ACTION ITEM:
From the entries below, copy exactly the lines from the one that contains "ATOM 35 N N" through the one that contains "ATOM 95 O O", both included, and only those.

Dataset records:
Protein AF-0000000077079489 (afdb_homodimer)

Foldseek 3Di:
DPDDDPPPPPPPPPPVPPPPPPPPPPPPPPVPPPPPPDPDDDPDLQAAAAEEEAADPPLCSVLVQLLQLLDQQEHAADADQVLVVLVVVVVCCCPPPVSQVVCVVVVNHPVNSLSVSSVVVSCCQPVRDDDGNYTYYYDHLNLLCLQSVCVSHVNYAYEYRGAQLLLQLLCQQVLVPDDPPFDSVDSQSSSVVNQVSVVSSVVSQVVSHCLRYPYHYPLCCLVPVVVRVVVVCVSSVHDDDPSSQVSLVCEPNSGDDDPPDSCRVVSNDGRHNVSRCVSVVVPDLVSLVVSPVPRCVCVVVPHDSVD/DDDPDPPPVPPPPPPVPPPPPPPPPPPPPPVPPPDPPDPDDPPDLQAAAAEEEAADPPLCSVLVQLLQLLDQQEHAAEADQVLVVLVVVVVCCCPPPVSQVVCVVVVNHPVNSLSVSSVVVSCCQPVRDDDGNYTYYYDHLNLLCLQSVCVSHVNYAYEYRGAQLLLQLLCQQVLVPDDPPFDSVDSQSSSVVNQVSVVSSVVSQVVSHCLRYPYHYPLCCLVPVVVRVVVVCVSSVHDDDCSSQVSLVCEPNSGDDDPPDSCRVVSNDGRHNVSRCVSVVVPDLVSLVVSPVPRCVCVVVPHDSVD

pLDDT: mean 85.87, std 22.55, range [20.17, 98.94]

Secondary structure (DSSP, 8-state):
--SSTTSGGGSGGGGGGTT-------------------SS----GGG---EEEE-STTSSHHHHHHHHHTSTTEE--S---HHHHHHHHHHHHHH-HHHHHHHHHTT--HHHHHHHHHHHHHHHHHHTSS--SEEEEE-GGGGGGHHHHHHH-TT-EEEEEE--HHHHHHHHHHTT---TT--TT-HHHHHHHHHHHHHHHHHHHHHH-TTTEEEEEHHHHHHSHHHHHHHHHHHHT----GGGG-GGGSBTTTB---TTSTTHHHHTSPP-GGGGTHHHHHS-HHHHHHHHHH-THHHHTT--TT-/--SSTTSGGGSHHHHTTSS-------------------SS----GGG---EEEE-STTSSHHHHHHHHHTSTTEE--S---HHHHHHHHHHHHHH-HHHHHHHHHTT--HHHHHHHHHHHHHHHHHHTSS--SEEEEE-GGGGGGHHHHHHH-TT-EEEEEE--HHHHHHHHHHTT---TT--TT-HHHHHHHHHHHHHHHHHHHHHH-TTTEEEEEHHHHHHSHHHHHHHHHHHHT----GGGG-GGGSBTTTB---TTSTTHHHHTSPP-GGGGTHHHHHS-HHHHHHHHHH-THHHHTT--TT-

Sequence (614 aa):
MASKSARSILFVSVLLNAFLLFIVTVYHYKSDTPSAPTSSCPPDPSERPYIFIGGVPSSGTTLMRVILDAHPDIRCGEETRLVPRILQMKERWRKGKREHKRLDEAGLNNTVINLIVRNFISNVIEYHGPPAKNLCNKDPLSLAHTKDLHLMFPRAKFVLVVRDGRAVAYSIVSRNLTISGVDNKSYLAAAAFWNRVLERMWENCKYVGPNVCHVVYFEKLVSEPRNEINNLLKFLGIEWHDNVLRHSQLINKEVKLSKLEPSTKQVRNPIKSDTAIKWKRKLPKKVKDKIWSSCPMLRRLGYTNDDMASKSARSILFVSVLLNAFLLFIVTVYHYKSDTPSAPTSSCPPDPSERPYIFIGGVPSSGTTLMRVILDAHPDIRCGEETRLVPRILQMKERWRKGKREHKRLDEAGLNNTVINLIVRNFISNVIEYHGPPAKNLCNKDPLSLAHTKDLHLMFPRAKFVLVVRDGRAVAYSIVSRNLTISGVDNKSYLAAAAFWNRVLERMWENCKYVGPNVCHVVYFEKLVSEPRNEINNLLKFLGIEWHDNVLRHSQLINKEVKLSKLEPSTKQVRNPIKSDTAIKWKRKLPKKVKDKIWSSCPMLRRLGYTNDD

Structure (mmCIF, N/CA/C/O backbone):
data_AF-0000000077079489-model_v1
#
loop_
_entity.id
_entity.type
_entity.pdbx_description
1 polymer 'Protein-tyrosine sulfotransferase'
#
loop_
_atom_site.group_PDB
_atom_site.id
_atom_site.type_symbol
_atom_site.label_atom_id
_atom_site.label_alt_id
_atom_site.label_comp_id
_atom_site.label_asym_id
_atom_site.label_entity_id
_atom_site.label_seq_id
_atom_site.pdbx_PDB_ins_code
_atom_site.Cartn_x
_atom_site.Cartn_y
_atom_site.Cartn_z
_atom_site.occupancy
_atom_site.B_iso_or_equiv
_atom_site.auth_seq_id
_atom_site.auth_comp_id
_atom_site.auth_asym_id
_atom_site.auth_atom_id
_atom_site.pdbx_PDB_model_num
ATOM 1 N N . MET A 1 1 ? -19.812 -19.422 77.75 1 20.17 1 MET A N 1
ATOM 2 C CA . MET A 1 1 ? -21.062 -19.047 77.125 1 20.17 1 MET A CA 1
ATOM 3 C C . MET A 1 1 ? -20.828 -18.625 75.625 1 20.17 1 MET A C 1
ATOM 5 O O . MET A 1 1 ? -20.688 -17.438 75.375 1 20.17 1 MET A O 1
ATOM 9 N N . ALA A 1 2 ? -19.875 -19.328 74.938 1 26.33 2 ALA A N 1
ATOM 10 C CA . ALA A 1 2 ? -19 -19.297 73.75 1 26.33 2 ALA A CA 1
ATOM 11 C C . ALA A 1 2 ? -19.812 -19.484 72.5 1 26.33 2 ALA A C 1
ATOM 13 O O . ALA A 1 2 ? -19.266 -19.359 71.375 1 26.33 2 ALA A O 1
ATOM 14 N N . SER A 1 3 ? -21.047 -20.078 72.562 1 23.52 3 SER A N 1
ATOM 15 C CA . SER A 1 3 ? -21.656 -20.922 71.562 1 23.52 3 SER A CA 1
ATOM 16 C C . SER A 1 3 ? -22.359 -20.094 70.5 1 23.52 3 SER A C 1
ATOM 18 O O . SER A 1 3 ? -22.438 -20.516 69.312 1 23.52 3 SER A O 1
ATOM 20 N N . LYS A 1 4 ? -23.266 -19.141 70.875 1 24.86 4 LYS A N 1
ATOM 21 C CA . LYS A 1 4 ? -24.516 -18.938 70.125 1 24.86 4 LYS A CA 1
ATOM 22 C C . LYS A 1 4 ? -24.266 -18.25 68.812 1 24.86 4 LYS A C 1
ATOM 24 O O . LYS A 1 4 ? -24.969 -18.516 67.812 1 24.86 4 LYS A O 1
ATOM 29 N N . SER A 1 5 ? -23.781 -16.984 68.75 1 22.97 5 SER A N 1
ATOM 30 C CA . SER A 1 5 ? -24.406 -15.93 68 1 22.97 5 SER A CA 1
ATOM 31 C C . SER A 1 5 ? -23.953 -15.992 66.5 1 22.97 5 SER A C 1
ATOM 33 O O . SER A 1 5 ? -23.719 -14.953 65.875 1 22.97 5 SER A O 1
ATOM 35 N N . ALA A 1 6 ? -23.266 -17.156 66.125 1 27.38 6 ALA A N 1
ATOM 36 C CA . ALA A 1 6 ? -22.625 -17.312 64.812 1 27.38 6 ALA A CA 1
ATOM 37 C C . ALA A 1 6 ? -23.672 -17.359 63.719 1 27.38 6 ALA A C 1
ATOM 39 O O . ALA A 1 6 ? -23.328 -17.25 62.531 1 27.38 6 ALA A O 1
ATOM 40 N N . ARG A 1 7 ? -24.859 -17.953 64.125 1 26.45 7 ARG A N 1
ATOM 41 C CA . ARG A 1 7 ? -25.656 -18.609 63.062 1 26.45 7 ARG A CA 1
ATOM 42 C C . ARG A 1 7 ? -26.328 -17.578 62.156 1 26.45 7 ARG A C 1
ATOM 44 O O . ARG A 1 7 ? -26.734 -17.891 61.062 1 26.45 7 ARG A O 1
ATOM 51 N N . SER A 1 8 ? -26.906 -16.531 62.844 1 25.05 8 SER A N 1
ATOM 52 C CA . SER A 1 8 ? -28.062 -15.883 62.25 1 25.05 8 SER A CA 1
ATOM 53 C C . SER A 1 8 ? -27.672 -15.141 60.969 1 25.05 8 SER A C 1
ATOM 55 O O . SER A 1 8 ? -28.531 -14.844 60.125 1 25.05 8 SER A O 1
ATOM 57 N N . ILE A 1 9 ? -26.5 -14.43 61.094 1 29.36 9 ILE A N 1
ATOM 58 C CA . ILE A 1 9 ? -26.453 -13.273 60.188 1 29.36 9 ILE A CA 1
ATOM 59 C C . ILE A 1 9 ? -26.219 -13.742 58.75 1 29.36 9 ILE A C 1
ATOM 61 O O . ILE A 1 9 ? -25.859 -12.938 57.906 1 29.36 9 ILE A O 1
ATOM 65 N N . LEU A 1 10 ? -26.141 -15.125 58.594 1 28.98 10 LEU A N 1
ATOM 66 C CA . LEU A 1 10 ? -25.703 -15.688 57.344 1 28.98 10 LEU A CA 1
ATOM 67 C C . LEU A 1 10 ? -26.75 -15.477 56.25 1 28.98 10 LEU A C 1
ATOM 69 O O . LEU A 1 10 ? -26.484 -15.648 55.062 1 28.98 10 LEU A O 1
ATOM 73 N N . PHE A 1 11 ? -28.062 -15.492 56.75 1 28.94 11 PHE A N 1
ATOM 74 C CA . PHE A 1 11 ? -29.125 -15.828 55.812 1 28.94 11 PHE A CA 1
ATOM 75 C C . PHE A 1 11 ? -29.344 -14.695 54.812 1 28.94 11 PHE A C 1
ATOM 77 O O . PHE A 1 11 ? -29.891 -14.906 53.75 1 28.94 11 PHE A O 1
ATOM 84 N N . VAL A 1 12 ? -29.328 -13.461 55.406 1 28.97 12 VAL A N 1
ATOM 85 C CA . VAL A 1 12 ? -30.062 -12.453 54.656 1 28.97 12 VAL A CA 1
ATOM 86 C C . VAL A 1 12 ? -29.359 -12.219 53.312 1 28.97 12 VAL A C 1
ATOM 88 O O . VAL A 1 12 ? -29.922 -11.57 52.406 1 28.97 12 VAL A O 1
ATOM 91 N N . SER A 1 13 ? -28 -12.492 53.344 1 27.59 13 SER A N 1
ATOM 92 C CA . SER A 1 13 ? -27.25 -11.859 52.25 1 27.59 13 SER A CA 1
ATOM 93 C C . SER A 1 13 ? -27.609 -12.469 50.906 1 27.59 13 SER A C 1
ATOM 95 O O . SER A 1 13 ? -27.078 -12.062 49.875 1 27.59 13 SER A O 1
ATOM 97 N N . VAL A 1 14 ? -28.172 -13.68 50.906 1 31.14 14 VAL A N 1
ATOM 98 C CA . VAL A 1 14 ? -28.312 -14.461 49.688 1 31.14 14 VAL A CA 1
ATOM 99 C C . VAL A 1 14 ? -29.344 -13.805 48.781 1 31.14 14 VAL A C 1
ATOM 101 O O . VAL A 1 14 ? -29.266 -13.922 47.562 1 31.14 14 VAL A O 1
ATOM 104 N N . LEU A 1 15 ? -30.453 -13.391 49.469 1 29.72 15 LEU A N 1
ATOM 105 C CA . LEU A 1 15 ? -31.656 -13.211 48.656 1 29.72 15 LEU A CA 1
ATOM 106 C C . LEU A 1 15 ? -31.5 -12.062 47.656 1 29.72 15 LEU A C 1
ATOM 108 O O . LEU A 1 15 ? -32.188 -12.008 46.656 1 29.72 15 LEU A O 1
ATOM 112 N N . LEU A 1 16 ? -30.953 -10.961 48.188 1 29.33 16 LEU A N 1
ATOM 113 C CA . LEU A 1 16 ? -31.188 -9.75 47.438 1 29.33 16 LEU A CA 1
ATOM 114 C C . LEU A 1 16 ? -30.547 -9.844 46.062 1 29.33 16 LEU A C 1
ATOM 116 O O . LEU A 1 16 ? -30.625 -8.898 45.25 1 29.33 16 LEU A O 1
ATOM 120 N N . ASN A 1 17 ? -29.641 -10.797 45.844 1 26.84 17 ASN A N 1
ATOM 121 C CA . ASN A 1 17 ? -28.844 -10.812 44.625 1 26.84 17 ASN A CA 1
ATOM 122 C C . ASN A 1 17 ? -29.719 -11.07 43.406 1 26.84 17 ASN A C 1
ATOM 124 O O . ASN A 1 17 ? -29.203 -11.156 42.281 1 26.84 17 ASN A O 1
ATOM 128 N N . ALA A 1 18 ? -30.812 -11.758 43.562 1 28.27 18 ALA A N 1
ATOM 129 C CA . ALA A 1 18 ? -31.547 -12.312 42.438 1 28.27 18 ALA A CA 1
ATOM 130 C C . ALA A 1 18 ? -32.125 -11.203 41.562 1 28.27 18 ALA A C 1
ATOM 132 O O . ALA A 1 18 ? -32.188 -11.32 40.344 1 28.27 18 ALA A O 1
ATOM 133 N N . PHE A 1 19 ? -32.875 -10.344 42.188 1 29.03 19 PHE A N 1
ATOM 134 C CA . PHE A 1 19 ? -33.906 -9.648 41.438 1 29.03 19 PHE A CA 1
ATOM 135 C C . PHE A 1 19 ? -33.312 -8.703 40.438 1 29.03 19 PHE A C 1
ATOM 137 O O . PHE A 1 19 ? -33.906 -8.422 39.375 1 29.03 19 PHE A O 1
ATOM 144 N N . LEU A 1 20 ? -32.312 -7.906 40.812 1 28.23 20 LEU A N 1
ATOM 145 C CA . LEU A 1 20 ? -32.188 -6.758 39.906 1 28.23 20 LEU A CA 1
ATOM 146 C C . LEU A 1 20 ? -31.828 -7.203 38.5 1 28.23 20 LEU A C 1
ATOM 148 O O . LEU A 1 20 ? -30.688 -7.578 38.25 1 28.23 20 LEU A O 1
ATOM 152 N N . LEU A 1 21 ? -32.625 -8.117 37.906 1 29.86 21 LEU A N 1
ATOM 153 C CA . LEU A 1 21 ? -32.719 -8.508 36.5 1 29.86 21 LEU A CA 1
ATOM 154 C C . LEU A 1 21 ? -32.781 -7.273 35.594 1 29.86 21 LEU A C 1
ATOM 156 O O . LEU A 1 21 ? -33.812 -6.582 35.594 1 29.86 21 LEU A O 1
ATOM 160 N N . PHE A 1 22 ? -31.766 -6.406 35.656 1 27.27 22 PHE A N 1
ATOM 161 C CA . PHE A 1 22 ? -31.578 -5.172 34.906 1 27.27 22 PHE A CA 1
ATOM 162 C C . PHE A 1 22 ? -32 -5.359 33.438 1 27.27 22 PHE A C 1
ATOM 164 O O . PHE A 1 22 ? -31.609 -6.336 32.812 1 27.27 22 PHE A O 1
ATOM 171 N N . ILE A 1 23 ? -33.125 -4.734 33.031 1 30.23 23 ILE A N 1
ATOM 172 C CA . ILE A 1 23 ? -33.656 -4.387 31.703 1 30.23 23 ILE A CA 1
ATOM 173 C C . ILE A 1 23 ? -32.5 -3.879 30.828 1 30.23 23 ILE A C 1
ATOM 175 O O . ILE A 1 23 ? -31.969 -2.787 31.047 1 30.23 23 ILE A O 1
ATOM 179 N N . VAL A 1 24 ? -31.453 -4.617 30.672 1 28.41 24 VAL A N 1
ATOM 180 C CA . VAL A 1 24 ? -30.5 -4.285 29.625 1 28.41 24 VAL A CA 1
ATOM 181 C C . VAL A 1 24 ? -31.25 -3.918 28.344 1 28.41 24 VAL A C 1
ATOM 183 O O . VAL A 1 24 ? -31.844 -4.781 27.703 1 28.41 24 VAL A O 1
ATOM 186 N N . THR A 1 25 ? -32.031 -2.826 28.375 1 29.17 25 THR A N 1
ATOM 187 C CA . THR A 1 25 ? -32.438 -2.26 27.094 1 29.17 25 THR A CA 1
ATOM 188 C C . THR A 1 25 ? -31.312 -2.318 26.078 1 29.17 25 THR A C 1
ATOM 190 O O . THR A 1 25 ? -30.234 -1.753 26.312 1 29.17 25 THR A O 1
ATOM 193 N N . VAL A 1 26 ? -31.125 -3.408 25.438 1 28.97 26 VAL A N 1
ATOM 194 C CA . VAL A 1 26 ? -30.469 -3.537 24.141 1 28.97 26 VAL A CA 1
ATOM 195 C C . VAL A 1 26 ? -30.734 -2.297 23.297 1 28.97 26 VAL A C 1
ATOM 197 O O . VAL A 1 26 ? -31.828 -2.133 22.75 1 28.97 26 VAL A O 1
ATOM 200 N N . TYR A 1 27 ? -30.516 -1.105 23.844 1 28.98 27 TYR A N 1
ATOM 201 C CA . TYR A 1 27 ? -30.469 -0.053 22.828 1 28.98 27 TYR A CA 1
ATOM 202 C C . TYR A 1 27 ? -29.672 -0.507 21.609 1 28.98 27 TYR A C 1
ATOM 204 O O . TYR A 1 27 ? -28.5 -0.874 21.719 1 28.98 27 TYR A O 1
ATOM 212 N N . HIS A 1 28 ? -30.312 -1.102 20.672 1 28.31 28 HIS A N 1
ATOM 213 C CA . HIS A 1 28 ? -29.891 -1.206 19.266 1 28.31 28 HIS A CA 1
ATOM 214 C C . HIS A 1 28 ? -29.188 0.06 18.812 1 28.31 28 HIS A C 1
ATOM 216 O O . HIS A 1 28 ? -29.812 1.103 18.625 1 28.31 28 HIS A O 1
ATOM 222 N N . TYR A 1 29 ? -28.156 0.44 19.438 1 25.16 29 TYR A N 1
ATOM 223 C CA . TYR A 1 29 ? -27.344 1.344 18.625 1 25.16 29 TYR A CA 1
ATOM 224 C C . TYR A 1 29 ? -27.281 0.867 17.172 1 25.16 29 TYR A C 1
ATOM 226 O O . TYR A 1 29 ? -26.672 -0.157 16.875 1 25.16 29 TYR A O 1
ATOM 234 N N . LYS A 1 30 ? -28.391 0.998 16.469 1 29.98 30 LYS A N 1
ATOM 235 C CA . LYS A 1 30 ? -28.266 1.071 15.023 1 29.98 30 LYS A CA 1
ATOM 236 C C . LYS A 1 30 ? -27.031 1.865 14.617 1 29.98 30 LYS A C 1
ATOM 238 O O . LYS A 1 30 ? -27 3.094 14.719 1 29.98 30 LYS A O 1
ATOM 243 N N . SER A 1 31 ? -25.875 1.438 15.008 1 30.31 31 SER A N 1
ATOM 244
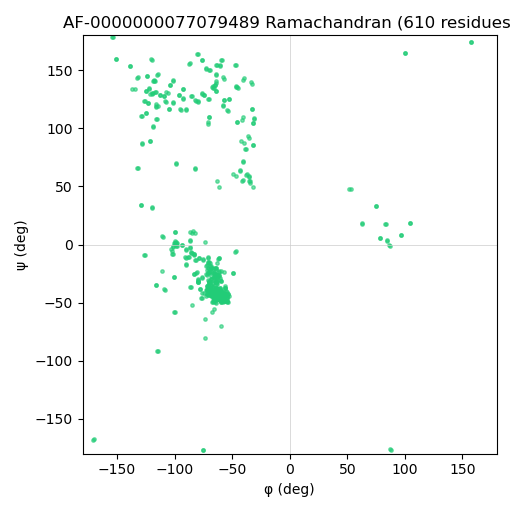 C CA . SER A 1 31 ? -24.734 2.059 14.32 1 30.31 31 SER A CA 1
ATOM 245 C C . SER A 1 31 ? -25.109 2.424 12.883 1 30.31 31 SER A C 1
ATOM 247 O O . SER A 1 31 ? -25.516 1.562 12.109 1 30.31 31 SER A O 1
ATOM 249 N N . ASP A 1 32 ? -25.656 3.508 12.695 1 31.45 32 ASP A N 1
ATOM 250 C CA . ASP A 1 32 ? -25.797 4.07 11.359 1 31.45 32 ASP A CA 1
ATOM 251 C C . ASP A 1 32 ? -24.578 3.734 10.492 1 31.45 32 ASP A C 1
ATOM 253 O O . ASP A 1 32 ? -23.547 4.383 10.586 1 31.45 32 ASP A O 1
ATOM 257 N N . THR A 1 33 ? -24.25 2.498 10.375 1 33.72 33 THR A N 1
ATOM 258 C CA . THR A 1 33 ? -23.328 2.199 9.289 1 33.72 33 THR A CA 1
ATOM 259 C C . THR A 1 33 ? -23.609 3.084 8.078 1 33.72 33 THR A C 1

RESULT OF THE EXERCISE:
ATOM 35 N N . ALA A 1 6 ? -23.266 -17.156 66.125 1 27.38 6 ALA A N 1
ATOM 36 C CA . ALA A 1 6 ? -22.625 -17.312 64.812 1 27.38 6 ALA A CA 1
ATOM 37 C C . ALA A 1 6 ? -23.672 -17.359 63.719 1 27.38 6 ALA A C 1
ATOM 39 O O . ALA A 1 6 ? -23.328 -17.25 62.531 1 27.38 6 ALA A O 1
ATOM 40 N N . ARG A 1 7 ? -24.859 -17.953 64.125 1 26.45 7 ARG A N 1
ATOM 41 C CA . ARG A 1 7 ? -25.656 -18.609 63.062 1 26.45 7 ARG A CA 1
ATOM 42 C C . ARG A 1 7 ? -26.328 -17.578 62.156 1 26.45 7 ARG A C 1
ATOM 44 O O . ARG A 1 7 ? -26.734 -17.891 61.062 1 26.45 7 ARG A O 1
ATOM 51 N N . SER A 1 8 ? -26.906 -16.531 62.844 1 25.05 8 SER A N 1
ATOM 52 C CA . SER A 1 8 ? -28.062 -15.883 62.25 1 25.05 8 SER A CA 1
ATOM 53 C C . SER A 1 8 ? -27.672 -15.141 60.969 1 25.05 8 SER A C 1
ATOM 55 O O . SER A 1 8 ? -28.531 -14.844 60.125 1 25.05 8 SER A O 1
ATOM 57 N N . ILE A 1 9 ? -26.5 -14.43 61.094 1 29.36 9 ILE A N 1
ATOM 58 C CA . ILE A 1 9 ? -26.453 -13.273 60.188 1 29.36 9 ILE A CA 1
ATOM 59 C C . ILE A 1 9 ? -26.219 -13.742 58.75 1 29.36 9 ILE A C 1
ATOM 61 O O . ILE A 1 9 ? -25.859 -12.938 57.906 1 29.36 9 ILE A O 1
ATOM 65 N N . LEU A 1 10 ? -26.141 -15.125 58.594 1 28.98 10 LEU A N 1
ATOM 66 C CA . LEU A 1 10 ? -25.703 -15.688 57.344 1 28.98 10 LEU A CA 1
ATOM 67 C C . LEU A 1 10 ? -26.75 -15.477 56.25 1 28.98 10 LEU A C 1
ATOM 69 O O . LEU A 1 10 ? -26.484 -15.648 55.062 1 28.98 10 LEU A O 1
ATOM 73 N N . PHE A 1 11 ? -28.062 -15.492 56.75 1 28.94 11 PHE A N 1
ATOM 74 C CA . PHE A 1 11 ? -29.125 -15.828 55.812 1 28.94 11 PHE A CA 1
ATOM 75 C C . PHE A 1 11 ? -29.344 -14.695 54.812 1 28.94 11 PHE A C 1
ATOM 77 O O . PHE A 1 11 ? -29.891 -14.906 53.75 1 28.94 11 PHE A O 1
ATOM 84 N N . VAL A 1 12 ? -29.328 -13.461 55.406 1 28.97 12 VAL A N 1
ATOM 85 C CA . VAL A 1 12 ? -30.062 -12.453 54.656 1 28.97 12 VAL A CA 1
ATOM 86 C C . VAL A 1 12 ? -29.359 -12.219 53.312 1 28.97 12 VAL A C 1
ATOM 88 O O . VAL A 1 12 ? -29.922 -11.57 52.406 1 28.97 12 VAL A O 1
ATOM 91 N N . SER A 1 13 ? -28 -12.492 53.344 1 27.59 13 SER A N 1
ATOM 92 C CA . SER A 1 13 ? -27.25 -11.859 52.25 1 27.59 13 SER A CA 1
ATOM 93 C C . SER A 1 13 ? -27.609 -12.469 50.906 1 27.59 13 SER A C 1
ATOM 95 O O . SER A 1 13 ? -27.078 -12.062 49.875 1 27.59 13 SER A O 1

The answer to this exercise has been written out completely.